== Data shown

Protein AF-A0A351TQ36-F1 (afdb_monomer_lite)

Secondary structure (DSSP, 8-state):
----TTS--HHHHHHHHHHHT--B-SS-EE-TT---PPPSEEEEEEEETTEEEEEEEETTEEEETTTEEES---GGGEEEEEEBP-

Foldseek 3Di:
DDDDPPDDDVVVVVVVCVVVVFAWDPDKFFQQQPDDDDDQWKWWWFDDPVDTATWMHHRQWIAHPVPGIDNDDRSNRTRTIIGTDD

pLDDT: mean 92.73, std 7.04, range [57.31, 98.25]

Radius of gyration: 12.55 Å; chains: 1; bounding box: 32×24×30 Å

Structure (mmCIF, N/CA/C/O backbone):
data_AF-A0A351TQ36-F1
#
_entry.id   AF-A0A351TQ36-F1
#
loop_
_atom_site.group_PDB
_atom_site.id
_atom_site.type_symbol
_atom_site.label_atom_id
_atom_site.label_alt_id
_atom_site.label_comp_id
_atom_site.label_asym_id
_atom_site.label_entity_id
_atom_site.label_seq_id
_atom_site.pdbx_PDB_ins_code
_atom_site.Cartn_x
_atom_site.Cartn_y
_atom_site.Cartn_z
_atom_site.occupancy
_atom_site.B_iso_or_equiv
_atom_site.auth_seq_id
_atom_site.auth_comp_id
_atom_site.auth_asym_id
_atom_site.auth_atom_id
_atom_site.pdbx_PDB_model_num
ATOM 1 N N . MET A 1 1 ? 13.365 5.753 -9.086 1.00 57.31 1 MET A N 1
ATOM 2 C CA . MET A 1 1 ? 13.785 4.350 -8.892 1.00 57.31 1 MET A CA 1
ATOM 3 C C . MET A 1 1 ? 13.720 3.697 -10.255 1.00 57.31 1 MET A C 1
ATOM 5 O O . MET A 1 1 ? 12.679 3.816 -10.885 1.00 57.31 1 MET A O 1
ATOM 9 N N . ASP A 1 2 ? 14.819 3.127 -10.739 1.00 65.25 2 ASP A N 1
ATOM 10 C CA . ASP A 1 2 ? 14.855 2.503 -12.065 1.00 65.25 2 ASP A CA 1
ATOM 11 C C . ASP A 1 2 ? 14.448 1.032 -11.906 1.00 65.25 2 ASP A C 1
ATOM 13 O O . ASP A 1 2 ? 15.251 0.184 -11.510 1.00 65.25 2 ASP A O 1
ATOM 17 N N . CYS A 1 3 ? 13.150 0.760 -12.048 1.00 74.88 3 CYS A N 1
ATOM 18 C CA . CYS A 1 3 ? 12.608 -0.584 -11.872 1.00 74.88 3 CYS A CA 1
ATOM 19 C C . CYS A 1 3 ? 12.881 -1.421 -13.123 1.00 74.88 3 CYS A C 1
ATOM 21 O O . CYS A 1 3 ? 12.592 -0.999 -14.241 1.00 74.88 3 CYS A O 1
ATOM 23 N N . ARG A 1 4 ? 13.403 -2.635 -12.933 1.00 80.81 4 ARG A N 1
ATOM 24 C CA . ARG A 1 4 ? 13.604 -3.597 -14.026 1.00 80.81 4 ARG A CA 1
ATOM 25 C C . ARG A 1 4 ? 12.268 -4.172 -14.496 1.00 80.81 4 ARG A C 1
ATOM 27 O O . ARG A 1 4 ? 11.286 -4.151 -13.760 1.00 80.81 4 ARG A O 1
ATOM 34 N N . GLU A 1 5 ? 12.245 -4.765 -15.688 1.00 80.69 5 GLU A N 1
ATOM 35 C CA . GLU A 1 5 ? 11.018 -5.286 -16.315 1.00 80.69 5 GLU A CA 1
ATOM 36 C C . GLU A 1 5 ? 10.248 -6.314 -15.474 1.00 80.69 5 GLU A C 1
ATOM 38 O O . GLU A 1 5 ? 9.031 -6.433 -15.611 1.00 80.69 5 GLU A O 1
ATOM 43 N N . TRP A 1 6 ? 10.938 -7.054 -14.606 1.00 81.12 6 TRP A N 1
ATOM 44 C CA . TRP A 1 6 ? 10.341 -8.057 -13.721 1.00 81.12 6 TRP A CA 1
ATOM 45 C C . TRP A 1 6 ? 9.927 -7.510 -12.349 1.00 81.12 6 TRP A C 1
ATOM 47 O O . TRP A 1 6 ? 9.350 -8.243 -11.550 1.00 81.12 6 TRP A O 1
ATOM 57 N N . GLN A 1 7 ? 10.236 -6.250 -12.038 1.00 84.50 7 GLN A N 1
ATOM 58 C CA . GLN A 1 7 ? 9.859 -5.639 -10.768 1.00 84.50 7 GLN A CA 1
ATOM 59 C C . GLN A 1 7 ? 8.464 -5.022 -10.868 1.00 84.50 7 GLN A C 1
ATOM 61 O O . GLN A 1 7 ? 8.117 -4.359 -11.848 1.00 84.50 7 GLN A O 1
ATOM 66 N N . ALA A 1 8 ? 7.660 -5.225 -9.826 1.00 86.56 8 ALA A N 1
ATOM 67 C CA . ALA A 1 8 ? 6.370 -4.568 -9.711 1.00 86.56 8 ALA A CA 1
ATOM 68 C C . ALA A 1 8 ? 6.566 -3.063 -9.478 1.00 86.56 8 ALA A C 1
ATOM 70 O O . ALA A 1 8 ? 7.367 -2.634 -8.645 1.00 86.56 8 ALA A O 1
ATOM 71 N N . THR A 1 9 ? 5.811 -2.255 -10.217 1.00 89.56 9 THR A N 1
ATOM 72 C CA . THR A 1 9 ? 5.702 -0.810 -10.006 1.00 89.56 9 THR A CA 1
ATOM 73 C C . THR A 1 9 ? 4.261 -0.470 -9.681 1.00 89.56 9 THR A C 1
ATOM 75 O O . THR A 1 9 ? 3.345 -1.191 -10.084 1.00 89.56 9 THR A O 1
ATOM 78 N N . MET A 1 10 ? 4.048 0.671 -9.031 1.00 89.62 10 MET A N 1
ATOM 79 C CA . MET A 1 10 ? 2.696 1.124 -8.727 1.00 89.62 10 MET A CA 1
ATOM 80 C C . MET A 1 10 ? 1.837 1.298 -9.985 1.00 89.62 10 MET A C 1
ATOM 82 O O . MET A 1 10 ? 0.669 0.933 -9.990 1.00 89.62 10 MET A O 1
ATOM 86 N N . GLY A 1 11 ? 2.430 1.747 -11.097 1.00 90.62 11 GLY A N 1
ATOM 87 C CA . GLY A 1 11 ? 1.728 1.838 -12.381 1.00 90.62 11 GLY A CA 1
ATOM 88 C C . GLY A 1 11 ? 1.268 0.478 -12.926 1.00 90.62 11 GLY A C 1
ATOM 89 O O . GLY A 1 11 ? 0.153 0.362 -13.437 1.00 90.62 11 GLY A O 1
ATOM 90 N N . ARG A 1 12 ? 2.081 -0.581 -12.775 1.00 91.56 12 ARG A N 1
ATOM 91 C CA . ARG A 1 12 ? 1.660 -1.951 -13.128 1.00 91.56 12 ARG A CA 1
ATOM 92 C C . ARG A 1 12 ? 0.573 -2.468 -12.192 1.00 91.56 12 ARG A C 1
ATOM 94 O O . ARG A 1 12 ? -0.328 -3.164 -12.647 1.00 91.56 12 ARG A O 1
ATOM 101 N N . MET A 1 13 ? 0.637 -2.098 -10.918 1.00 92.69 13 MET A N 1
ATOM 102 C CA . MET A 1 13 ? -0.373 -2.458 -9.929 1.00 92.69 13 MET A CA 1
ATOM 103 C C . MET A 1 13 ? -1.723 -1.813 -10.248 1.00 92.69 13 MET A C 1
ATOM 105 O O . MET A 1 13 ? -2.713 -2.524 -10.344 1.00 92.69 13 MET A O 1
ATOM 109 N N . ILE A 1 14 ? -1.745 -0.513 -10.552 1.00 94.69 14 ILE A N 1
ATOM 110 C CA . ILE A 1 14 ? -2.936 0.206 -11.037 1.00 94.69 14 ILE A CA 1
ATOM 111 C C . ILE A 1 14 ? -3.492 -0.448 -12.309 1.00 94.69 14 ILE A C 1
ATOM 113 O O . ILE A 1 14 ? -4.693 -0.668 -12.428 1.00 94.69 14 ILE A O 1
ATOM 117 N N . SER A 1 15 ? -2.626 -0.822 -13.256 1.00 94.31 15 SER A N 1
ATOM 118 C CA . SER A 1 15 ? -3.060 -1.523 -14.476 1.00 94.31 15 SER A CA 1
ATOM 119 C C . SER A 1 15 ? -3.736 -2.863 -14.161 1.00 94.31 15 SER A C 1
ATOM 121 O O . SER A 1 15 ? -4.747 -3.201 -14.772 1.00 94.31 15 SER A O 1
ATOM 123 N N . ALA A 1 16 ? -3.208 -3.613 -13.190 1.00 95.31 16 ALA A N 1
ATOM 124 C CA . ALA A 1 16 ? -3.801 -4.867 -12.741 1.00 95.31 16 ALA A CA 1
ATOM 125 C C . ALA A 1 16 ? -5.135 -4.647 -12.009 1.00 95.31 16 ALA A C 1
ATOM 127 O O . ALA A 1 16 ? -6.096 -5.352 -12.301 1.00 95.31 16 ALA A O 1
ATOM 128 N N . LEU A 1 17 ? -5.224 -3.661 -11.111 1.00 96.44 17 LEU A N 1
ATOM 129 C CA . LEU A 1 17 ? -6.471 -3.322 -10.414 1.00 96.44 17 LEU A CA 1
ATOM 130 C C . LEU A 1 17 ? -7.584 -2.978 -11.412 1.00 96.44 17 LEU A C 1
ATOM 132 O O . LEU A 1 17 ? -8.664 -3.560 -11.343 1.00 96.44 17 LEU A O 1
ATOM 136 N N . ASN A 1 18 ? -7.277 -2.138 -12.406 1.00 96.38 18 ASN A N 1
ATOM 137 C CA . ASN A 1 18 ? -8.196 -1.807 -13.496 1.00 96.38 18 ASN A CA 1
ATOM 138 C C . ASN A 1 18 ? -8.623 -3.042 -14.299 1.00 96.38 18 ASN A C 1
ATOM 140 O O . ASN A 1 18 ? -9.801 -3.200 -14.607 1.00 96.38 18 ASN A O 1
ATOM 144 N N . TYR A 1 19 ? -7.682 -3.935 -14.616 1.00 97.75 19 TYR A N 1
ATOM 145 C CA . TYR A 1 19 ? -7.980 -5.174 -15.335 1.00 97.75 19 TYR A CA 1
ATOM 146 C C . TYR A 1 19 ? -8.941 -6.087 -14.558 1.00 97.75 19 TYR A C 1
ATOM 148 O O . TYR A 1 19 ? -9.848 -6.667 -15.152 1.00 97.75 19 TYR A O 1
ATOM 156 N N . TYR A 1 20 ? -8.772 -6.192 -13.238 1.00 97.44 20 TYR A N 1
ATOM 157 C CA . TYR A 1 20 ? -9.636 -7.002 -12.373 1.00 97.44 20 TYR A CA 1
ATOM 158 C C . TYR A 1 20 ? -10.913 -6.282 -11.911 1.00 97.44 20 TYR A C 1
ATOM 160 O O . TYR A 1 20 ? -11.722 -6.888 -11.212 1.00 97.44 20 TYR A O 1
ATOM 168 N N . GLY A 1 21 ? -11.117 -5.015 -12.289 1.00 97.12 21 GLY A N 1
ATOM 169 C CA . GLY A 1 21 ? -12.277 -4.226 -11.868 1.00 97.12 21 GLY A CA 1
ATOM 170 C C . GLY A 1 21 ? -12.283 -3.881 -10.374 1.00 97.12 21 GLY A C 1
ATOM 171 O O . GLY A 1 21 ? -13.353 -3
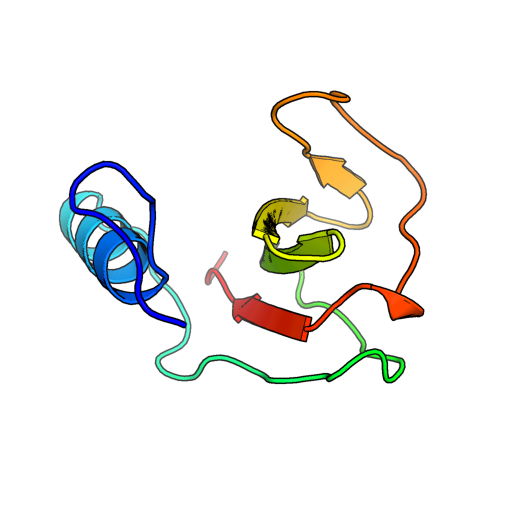.743 -9.786 1.00 97.12 21 GLY A O 1
ATOM 172 N N . ILE A 1 22 ? -11.105 -3.773 -9.753 1.00 97.44 22 ILE A N 1
ATOM 173 C CA . ILE A 1 22 ? -10.953 -3.390 -8.345 1.00 97.44 22 ILE A CA 1
ATOM 174 C C . ILE A 1 22 ? -10.798 -1.871 -8.277 1.00 97.44 22 ILE A C 1
ATOM 176 O O . ILE A 1 22 ? -9.796 -1.330 -8.744 1.00 97.44 22 ILE A O 1
ATOM 180 N N . ASP A 1 23 ? -11.787 -1.191 -7.696 1.00 97.56 23 ASP A N 1
ATOM 181 C CA . ASP A 1 23 ? -11.791 0.269 -7.584 1.00 97.56 23 ASP A CA 1
ATOM 182 C C . ASP A 1 23 ? -10.756 0.760 -6.555 1.00 97.56 23 ASP A C 1
ATOM 184 O O . ASP A 1 23 ? -10.531 0.151 -5.504 1.00 97.56 23 ASP A O 1
ATOM 188 N N . HIS A 1 24 ? -10.106 1.876 -6.864 1.00 97.31 24 HIS A N 1
ATOM 189 C CA . HIS A 1 24 ? -9.016 2.447 -6.082 1.00 97.31 24 HIS A CA 1
ATOM 190 C C . HIS A 1 24 ? -9.028 3.979 -6.150 1.00 97.31 24 HIS A C 1
ATOM 192 O O . HIS A 1 24 ? -9.761 4.586 -6.934 1.00 97.31 24 HIS A O 1
ATOM 198 N N . SER A 1 25 ? -8.240 4.638 -5.299 1.00 96.38 25 SER A N 1
ATOM 199 C CA . SER A 1 25 ? -8.033 6.086 -5.404 1.00 96.38 25 SER A CA 1
ATOM 200 C C . SER A 1 25 ? -7.216 6.441 -6.650 1.00 96.38 25 SER A C 1
ATOM 202 O O . SER A 1 25 ? -6.350 5.682 -7.077 1.00 96.38 25 SER A O 1
ATOM 204 N N . ASP A 1 26 ? -7.428 7.628 -7.218 1.00 90.38 26 ASP A N 1
ATOM 205 C CA . ASP A 1 26 ? -6.618 8.114 -8.351 1.00 90.38 26 ASP A CA 1
ATOM 206 C C . ASP A 1 26 ? -5.239 8.637 -7.914 1.00 90.38 26 ASP A C 1
ATOM 208 O O . ASP A 1 26 ? -4.347 8.872 -8.730 1.00 90.38 26 ASP A O 1
ATOM 212 N N . VAL A 1 27 ? -5.062 8.843 -6.607 1.00 93.31 27 VAL A N 1
ATOM 213 C CA . VAL A 1 27 ? -3.882 9.469 -6.013 1.00 93.31 27 VAL A CA 1
ATOM 214 C C . VAL A 1 27 ? -3.180 8.483 -5.088 1.00 93.31 27 VAL A C 1
ATOM 216 O O . VAL A 1 27 ? -3.813 7.830 -4.256 1.00 93.31 27 VAL A O 1
ATOM 219 N N . ILE A 1 28 ? -1.855 8.417 -5.225 1.00 95.12 28 ILE A N 1
ATOM 220 C CA . ILE A 1 28 ? -0.963 7.755 -4.273 1.00 95.12 28 ILE A CA 1
ATOM 221 C C . ILE A 1 28 ? -0.632 8.762 -3.170 1.00 95.12 28 ILE A C 1
ATOM 223 O O . ILE A 1 28 ? -0.133 9.855 -3.449 1.00 95.12 28 ILE A O 1
ATOM 227 N N 
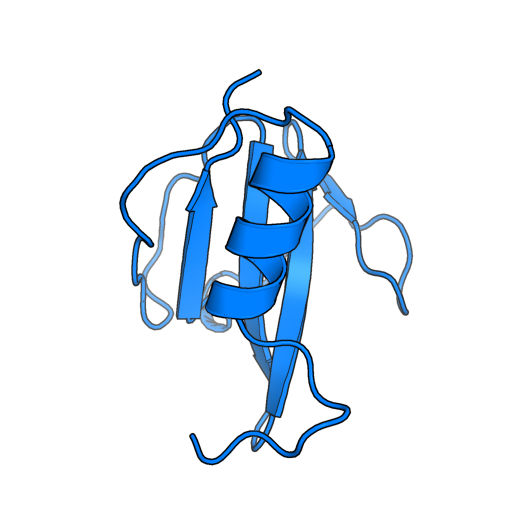. ASN A 1 29 ? -0.878 8.388 -1.919 1.00 95.88 29 ASN A N 1
ATOM 228 C CA . ASN A 1 29 ? -0.567 9.215 -0.760 1.00 95.88 29 ASN A CA 1
ATOM 229 C C . ASN A 1 29 ? 0.858 8.927 -0.290 1.00 95.88 29 ASN A C 1
ATOM 231 O O . ASN A 1 29 ? 1.134 7.825 0.174 1.00 95.88 29 ASN A O 1
ATOM 235 N N . TYR A 1 30 ? 1.757 9.908 -0.382 1.00 94.88 30 TYR A N 1
ATOM 236 C CA . TYR A 1 30 ? 3.140 9.776 0.086 1.00 94.88 30 TYR A CA 1
ATOM 237 C C . TYR A 1 30 ? 3.284 10.280 1.522 1.00 94.88 30 TYR A C 1
ATOM 239 O O . TYR A 1 30 ? 3.077 11.458 1.817 1.00 94.88 30 TYR A O 1
ATOM 247 N N . THR A 1 31 ? 3.655 9.378 2.423 1.00 93.06 31 THR A N 1
ATOM 248 C CA . THR A 1 31 ? 3.811 9.649 3.858 1.00 93.06 31 THR A CA 1
ATOM 249 C C . THR A 1 31 ? 5.267 9.919 4.225 1.00 93.06 31 THR A C 1
ATOM 251 O O . THR A 1 31 ? 5.530 10.737 5.106 1.00 93.06 31 THR A O 1
ATOM 254 N N . GLU A 1 32 ? 6.213 9.281 3.525 1.00 89.25 32 GLU A N 1
ATOM 255 C CA . GLU A 1 32 ? 7.664 9.411 3.744 1.00 89.25 32 GLU A CA 1
ATOM 256 C C . GLU A 1 32 ? 8.091 9.140 5.202 1.00 89.25 32 GLU A C 1
ATOM 258 O O . GLU A 1 32 ? 8.927 9.837 5.771 1.00 89.25 32 GLU A O 1
ATOM 263 N N . GLY A 1 33 ? 7.487 8.128 5.825 1.00 89.12 33 GLY A N 1
ATOM 264 C CA . GLY A 1 33 ? 7.736 7.715 7.207 1.00 89.12 33 GLY A CA 1
ATOM 265 C C . GLY A 1 33 ? 7.019 8.554 8.267 1.00 89.12 33 GLY A C 1
ATOM 266 O O . GLY A 1 33 ? 7.197 8.314 9.460 1.00 89.12 33 GLY A O 1
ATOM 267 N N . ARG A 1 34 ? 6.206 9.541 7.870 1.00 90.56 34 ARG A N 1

====

Return only the stretch of the material above from the line holding "ATOM 172 N N" through the line holding "ATOM 174 C C", copied exactly.

> [Result of this exercise]:
ATOM 172 N N . ILE A 1 22 ? -11.105 -3.773 -9.753 1.00 97.44 22 ILE A N 1
ATOM 173 C CA . ILE A 1 22 ? -10.953 -3.390 -8.345 1.00 97.44 22 ILE A CA 1
ATOM 174 C C . ILE A 1 22 ? -10.798 -1.871 -8.277 1.00 97.44 22 ILE A C 1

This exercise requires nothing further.